The Corrupting Influence of Scientism

This is a topic I have talked before. Notice in this article here that  the author (Kirk Durston) says the following about the best explanation for nature itself.

A much more serious consequence of scientism is that it has had a significant corrupting influence on 21st-century science.

To avoid the circular fallacy, logic dictates that the cause of nature must be beyond nature. That, right there, falsifies scientism but it also establishes the requirement that the supernatural must be taken into account in humanity’s pursuit of answers — not just with respect to the origin of the cosmos and of life, but in discussions of justice, beauty, morality, love, and honor.

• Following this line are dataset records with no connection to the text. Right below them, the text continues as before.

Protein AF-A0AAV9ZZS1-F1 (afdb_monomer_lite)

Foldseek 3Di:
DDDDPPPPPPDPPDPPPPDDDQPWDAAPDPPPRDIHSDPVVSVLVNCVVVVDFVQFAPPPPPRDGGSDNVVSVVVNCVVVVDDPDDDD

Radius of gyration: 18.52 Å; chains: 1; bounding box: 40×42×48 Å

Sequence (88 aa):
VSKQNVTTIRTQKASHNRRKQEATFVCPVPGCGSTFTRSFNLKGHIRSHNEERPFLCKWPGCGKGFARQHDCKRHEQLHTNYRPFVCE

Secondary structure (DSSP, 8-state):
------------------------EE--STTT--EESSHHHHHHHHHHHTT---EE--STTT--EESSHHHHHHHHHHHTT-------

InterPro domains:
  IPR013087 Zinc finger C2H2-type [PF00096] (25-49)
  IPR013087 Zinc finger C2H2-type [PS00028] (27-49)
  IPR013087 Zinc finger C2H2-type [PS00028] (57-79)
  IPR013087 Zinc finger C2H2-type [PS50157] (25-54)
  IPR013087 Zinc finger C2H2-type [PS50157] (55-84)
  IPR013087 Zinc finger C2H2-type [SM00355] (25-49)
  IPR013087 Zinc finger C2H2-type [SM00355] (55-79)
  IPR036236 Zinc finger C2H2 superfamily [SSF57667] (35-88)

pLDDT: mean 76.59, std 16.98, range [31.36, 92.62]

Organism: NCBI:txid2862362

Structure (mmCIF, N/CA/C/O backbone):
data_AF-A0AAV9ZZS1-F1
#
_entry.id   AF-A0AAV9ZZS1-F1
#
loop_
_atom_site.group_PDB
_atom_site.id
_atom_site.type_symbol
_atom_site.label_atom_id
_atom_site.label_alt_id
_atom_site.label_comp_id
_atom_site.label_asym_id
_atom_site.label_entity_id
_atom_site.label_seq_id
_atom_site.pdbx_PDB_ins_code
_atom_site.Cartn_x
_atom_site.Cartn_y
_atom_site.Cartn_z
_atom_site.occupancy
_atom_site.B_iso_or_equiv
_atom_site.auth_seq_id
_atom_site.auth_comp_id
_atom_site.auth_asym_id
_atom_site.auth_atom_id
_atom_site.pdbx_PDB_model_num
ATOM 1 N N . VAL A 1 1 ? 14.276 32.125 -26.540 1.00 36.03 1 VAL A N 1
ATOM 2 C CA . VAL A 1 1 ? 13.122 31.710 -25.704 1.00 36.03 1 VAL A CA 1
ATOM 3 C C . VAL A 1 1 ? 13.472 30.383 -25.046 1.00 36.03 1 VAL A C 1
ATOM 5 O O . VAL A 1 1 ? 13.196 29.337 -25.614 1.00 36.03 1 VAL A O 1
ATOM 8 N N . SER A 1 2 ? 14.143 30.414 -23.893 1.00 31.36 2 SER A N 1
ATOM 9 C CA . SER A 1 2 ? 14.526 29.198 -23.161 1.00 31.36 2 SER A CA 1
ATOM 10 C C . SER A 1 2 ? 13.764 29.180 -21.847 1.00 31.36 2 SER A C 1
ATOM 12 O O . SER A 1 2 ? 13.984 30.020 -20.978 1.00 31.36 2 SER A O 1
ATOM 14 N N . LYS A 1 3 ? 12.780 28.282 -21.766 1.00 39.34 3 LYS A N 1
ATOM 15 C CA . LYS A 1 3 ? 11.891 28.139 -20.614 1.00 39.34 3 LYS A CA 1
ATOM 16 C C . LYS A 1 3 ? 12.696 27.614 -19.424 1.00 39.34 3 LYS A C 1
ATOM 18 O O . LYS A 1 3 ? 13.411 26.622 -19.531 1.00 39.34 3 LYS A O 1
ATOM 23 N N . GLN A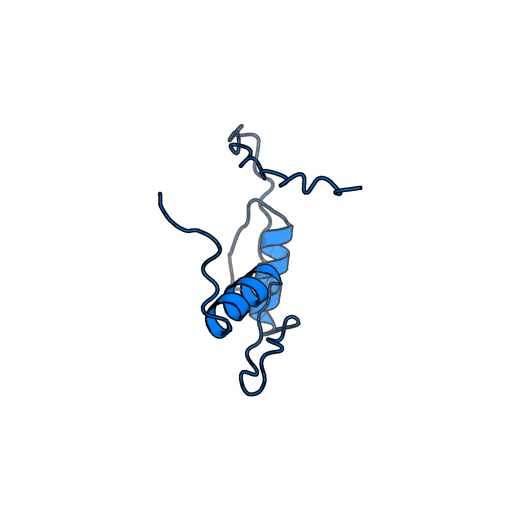 1 4 ? 12.573 28.327 -18.313 1.00 35.25 4 GLN A N 1
ATOM 24 C CA . GLN A 1 4 ? 13.202 28.053 -17.030 1.00 35.25 4 GLN A CA 1
ATOM 25 C C . GLN A 1 4 ? 12.666 26.729 -16.464 1.00 35.25 4 GLN A C 1
ATOM 27 O O . GLN A 1 4 ? 11.477 26.621 -16.168 1.00 35.25 4 GLN A O 1
ATOM 32 N N . ASN A 1 5 ? 13.529 25.726 -16.288 1.00 33.72 5 ASN A N 1
ATOM 33 C CA . ASN A 1 5 ? 13.218 24.558 -15.464 1.00 33.72 5 ASN A CA 1
ATOM 34 C C . ASN A 1 5 ? 13.547 24.909 -14.013 1.00 33.72 5 ASN A C 1
ATOM 36 O O . ASN A 1 5 ? 14.658 24.687 -13.540 1.00 33.72 5 ASN A O 1
ATOM 40 N N . VAL A 1 6 ? 12.577 25.500 -13.314 1.00 47.03 6 VAL A N 1
ATOM 41 C CA . VAL A 1 6 ? 12.650 25.678 -11.862 1.00 47.03 6 VAL A CA 1
ATOM 42 C C . VAL A 1 6 ? 12.504 24.293 -11.232 1.00 47.03 6 VAL A C 1
ATOM 44 O O . VAL A 1 6 ? 11.401 23.772 -11.059 1.00 47.03 6 VAL A O 1
ATOM 47 N N . THR A 1 7 ? 13.632 23.659 -10.923 1.00 38.50 7 THR A N 1
ATOM 48 C CA . THR A 1 7 ? 13.698 22.454 -10.099 1.00 38.50 7 THR A CA 1
ATOM 49 C C . THR A 1 7 ? 13.129 22.795 -8.729 1.00 38.50 7 THR A C 1
ATOM 51 O O . THR A 1 7 ? 13.751 23.458 -7.905 1.00 38.50 7 THR A O 1
ATOM 54 N N . THR A 1 8 ? 11.889 22.373 -8.487 1.00 40.66 8 THR A N 1
ATOM 55 C CA . THR A 1 8 ? 11.252 22.512 -7.178 1.00 40.66 8 THR A CA 1
ATOM 56 C C . THR A 1 8 ? 12.008 21.617 -6.198 1.00 40.66 8 THR A C 1
ATOM 58 O O . THR A 1 8 ? 11.750 20.416 -6.114 1.00 40.66 8 THR A O 1
ATOM 61 N N . ILE A 1 9 ? 12.976 22.184 -5.476 1.00 54.59 9 ILE A N 1
ATOM 62 C CA . ILE A 1 9 ? 13.644 21.506 -4.366 1.00 54.59 9 ILE A CA 1
ATOM 63 C C . ILE A 1 9 ? 12.572 21.258 -3.304 1.00 54.59 9 ILE A C 1
ATOM 65 O O . ILE A 1 9 ? 12.113 22.168 -2.613 1.00 54.59 9 ILE A O 1
ATOM 69 N N . ARG A 1 10 ? 12.120 20.007 -3.200 1.00 56.78 10 ARG A N 1
ATOM 70 C CA . ARG A 1 10 ? 11.209 19.572 -2.145 1.00 56.78 10 ARG A CA 1
ATOM 71 C C . ARG A 1 10 ? 11.982 19.583 -0.831 1.00 56.78 10 ARG A C 1
ATOM 73 O O . ARG A 1 10 ? 12.653 18.613 -0.492 1.00 56.78 10 ARG A O 1
ATOM 80 N N . THR A 1 11 ? 11.876 20.679 -0.091 1.00 50.94 11 THR A N 1
ATOM 81 C CA . THR A 1 11 ? 12.383 20.769 1.276 1.00 50.94 11 THR A CA 1
ATOM 82 C C . THR A 1 11 ? 11.720 19.686 2.128 1.00 50.94 11 THR A C 1
ATOM 84 O O . THR A 1 11 ? 10.490 19.559 2.185 1.00 50.94 11 THR A O 1
ATOM 87 N N . GLN A 1 12 ? 12.533 18.849 2.775 1.00 57.72 12 GLN A N 1
ATOM 88 C CA . GLN A 1 12 ? 12.037 17.962 3.817 1.00 57.72 12 GLN A CA 1
ATOM 89 C C . GLN A 1 12 ? 11.641 18.849 4.994 1.00 57.72 12 GLN A C 1
ATOM 91 O O . GLN A 1 12 ? 12.492 19.337 5.732 1.00 57.72 12 GLN A O 1
ATOM 96 N N . LYS A 1 13 ? 10.340 19.111 5.149 1.00 50.12 13 LYS A N 1
ATOM 97 C CA . LYS A 1 13 ? 9.832 19.727 6.374 1.00 50.12 13 LYS A CA 1
ATOM 98 C C . LYS A 1 13 ? 10.215 18.803 7.529 1.00 50.12 13 LYS A C 1
ATOM 100 O O . LYS A 1 13 ? 9.697 17.688 7.610 1.00 50.12 13 LYS A O 1
ATOM 105 N N . ALA A 1 14 ? 11.121 19.261 8.390 1.00 56.69 14 ALA A N 1
ATOM 106 C CA . ALA A 1 14 ? 11.391 18.623 9.667 1.00 56.69 14 ALA A CA 1
ATOM 107 C C . ALA A 1 14 ? 10.051 18.454 10.392 1.00 56.69 14 ALA A C 1
ATOM 109 O O . ALA A 1 14 ? 9.316 19.419 10.614 1.00 56.69 14 ALA A O 1
ATOM 110 N N . SER A 1 15 ? 9.685 17.206 10.684 1.00 60.69 15 SER A N 1
ATOM 111 C CA . SER A 1 15 ? 8.473 16.905 11.434 1.00 60.69 15 SER A CA 1
ATOM 112 C C . SER A 1 15 ? 8.702 17.365 12.869 1.00 60.69 15 SER A C 1
ATOM 114 O O . SER A 1 15 ? 9.259 16.623 13.674 1.00 60.69 15 SER A O 1
ATOM 116 N N . HIS A 1 16 ? 8.309 18.599 13.194 1.00 62.94 16 HIS A N 1
ATOM 117 C CA . HIS A 1 16 ? 8.267 19.055 14.578 1.00 62.94 16 HIS A CA 1
ATOM 118 C C . HIS A 1 16 ? 7.312 18.147 15.351 1.00 62.94 16 HIS A C 1
ATOM 120 O O . HIS A 1 16 ? 6.093 18.206 15.189 1.00 62.94 16 HIS A O 1
ATOM 126 N N . ASN A 1 17 ? 7.886 17.284 16.183 1.00 62.00 17 ASN A N 1
ATOM 127 C CA . ASN A 1 17 ? 7.152 16.380 17.047 1.00 62.00 17 ASN A CA 1
ATOM 128 C C . ASN A 1 17 ? 6.643 17.171 18.261 1.00 62.00 17 ASN A C 1
ATOM 130 O O . ASN A 1 17 ? 7.212 17.121 19.349 1.00 62.00 17 ASN A O 1
ATOM 134 N N . ARG A 1 18 ? 5.598 17.984 18.065 1.00 60.06 18 ARG A N 1
ATOM 135 C CA . ARG A 1 18 ? 4.888 18.615 19.178 1.00 60.06 18 ARG A CA 1
ATOM 136 C C . ARG A 1 18 ? 3.907 17.575 19.717 1.00 60.06 18 ARG A C 1
ATOM 138 O O . ARG A 1 18 ? 2.812 17.432 19.183 1.00 60.06 18 ARG A O 1
ATOM 145 N N . ARG A 1 19 ? 4.331 16.829 20.746 1.00 73.12 19 ARG A N 1
ATOM 146 C CA . ARG A 1 19 ? 3.472 15.916 21.519 1.00 73.12 19 ARG A CA 1
ATOM 147 C C . ARG A 1 19 ? 2.178 16.645 21.892 1.00 73.12 19 ARG A C 1
ATOM 149 O O . ARG A 1 19 ? 2.191 17.527 22.747 1.00 73.12 19 ARG A O 1
ATOM 156 N N . LYS A 1 20 ? 1.068 16.292 21.252 1.00 56.25 20 LYS A N 1
ATOM 157 C CA . LYS A 1 20 ? -0.278 16.669 21.685 1.00 56.25 20 LYS A CA 1
ATOM 158 C C . LYS A 1 20 ? -1.222 15.537 21.296 1.00 56.25 20 LYS A C 1
ATOM 160 O O . LYS A 1 20 ? -1.646 15.461 20.154 1.00 56.25 20 LYS A O 1
ATOM 165 N N . GLN A 1 21 ? -1.448 14.657 22.274 1.00 60.91 21 GLN A N 1
ATOM 166 C CA . GLN A 1 21 ? -2.586 13.741 22.401 1.00 60.91 21 GLN A CA 1
ATOM 167 C C . GLN A 1 21 ? -2.944 13.028 21.083 1.00 60.91 21 GLN A C 1
ATOM 169 O O . GLN A 1 21 ? -3.826 13.456 20.343 1.00 60.91 21 GLN A O 1
ATOM 174 N N . GLU A 1 22 ? -2.202 11.956 20.778 1.00 60.94 22 GLU A N 1
ATOM 175 C CA . GLU A 1 22 ? -2.368 11.149 19.566 1.00 60.94 22 GLU A CA 1
ATOM 176 C C . GLU A 1 22 ? -3.737 10.464 19.558 1.00 60.94 22 GLU A C 1
ATOM 178 O O . GLU A 1 22 ? -3.911 9.381 20.117 1.00 60.94 22 GLU A O 1
ATOM 183 N N . ALA A 1 23 ? -4.714 11.066 18.876 1.00 60.38 23 ALA A N 1
ATOM 184 C CA . ALA A 1 23 ? -5.843 10.311 18.353 1.00 60.38 23 ALA A CA 1
ATOM 185 C C . ALA A 1 23 ? -5.267 9.202 17.461 1.00 60.38 23 ALA A C 1
ATOM 187 O O . ALA A 1 23 ? -4.815 9.440 16.338 1.00 60.38 23 ALA A O 1
ATOM 188 N N . THR A 1 24 ? -5.182 8.004 18.030 1.00 80.69 24 THR A N 1
ATOM 189 C CA . THR A 1 24 ? -4.515 6.871 17.410 1.00 80.69 24 THR A CA 1
ATOM 190 C C . THR A 1 24 ? -5.547 6.132 16.571 1.00 80.69 24 THR A C 1
ATOM 192 O O . THR A 1 24 ? -6.601 5.736 17.061 1.00 80.69 24 THR A O 1
ATOM 195 N N . PHE A 1 25 ? -5.272 5.972 15.283 1.00 88.19 25 PHE A N 1
ATOM 196 C CA . PHE A 1 25 ? -6.136 5.252 14.361 1.00 88.19 25 PHE A CA 1
ATOM 197 C C . PHE A 1 25 ? -5.871 3.755 14.511 1.00 88.19 25 PHE A C 1
ATOM 199 O O . PHE A 1 25 ? -4.794 3.282 14.149 1.00 88.19 25 PHE A O 1
ATOM 206 N N . VAL A 1 26 ? -6.837 3.023 15.061 1.00 90.88 26 VAL A N 1
ATOM 207 C CA . VAL A 1 26 ? -6.728 1.579 15.301 1.00 90.88 26 VAL A CA 1
ATOM 208 C C . VAL A 1 26 ? -7.289 0.811 14.109 1.00 90.88 26 VAL A C 1
ATOM 210 O O . VAL A 1 26 ? -8.293 1.211 13.517 1.00 90.88 26 VAL A O 1
ATOM 213 N N . CYS A 1 27 ? -6.635 -0.289 13.741 1.00 92.62 27 CYS A N 1
ATOM 214 C CA . CYS A 1 27 ? -7.154 -1.198 12.732 1.00 92.62 27 CYS A CA 1
ATOM 215 C C . CYS A 1 27 ? -8.458 -1.855 13.215 1.00 92.62 27 CYS A C 1
ATOM 217 O O . CYS A 1 27 ? -8.451 -2.479 14.275 1.00 92.62 27 CYS A O 1
ATOM 219 N N . PRO A 1 28 ? -9.567 -1.757 12.456 1.00 90.69 28 PRO A N 1
ATOM 220 C CA . PRO A 1 28 ? -10.843 -2.350 12.855 1.00 90.69 28 PRO A CA 1
ATOM 221 C C . PRO A 1 28 ? -10.889 -3.875 12.668 1.00 90.69 28 PRO A C 1
ATOM 223 O O . PRO A 1 28 ? -11.872 -4.498 13.057 1.00 90.69 28 PRO A O 1
ATOM 226 N N . VAL A 1 29 ? -9.866 -4.486 12.054 1.00 91.06 29 VAL A N 1
ATOM 227 C CA . VAL A 1 29 ? -9.832 -5.930 11.788 1.00 91.06 29 VAL A CA 1
ATOM 228 C C . VAL A 1 29 ? -9.589 -6.697 13.095 1.00 91.06 29 VAL A C 1
ATOM 230 O O . VAL A 1 29 ? -8.554 -6.478 13.740 1.00 91.06 29 VAL A O 1
ATOM 233 N N . PRO A 1 30 ? -10.500 -7.611 13.489 1.00 90.94 30 PRO A N 1
ATOM 234 C CA . PRO A 1 30 ? -10.331 -8.426 14.688 1.00 90.94 30 PRO A CA 1
ATOM 235 C C . PRO A 1 30 ? -8.994 -9.176 14.676 1.00 90.94 30 PRO A C 1
ATOM 237 O O . PRO A 1 30 ? -8.625 -9.789 13.677 1.00 90.94 30 PRO A O 1
ATOM 240 N N . GLY A 1 31 ? -8.248 -9.103 15.780 1.00 90.25 31 GLY A N 1
ATOM 241 C CA . GLY A 1 31 ? -6.945 -9.764 15.923 1.00 90.25 31 GLY A CA 1
ATOM 242 C C . GLY A 1 31 ? -5.748 -9.029 15.302 1.00 90.25 31 GLY A C 1
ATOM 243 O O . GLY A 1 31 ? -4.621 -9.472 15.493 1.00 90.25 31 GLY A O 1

This is a similar theme that I pointed out here:

in his book Who Made God: Searching For A Theory Of Everything? Edgar Andrews has given us some things to ponder here:

1. It is important to understand that science can explain nothing except in terms of the laws of nature. Science works by first discovering (by observation) laws that describe the workings of nature and then using this knowledge to seek out further explanations — beginning with hypotheses and then confirming these hypotheses by various tests, the chief of which must always be repeatable experimental verification. To offer a scientific explanation of anything one must always appeal to existing laws (or at very least plausible hypotheses). No laws, no science; it’s as simple as that.

2. To explain the origin of the universe scientifically, therefore, requires an appeal to laws of nature (established or hypothesized) that pre-existed the universe. But laws of nature are nothing more than descriptions of the way nature operates. No one has ever proposed a law of nature that does not involve existing natural entities, whether they be matter, energy, space-time or mathematical systems. (Note that mathematics are arguably philosophical rather than scientific in character and are only scientifically relevant when applied to natural realities — that is, the world as it exists).

3. This creates a dilemma; the laws of nature cannot exist without nature itself existing but the origin of nature cannot be explained scientifically without pre-existing laws. The logical conclusion is that science cannot, by its very nature, explain the origin of the universe.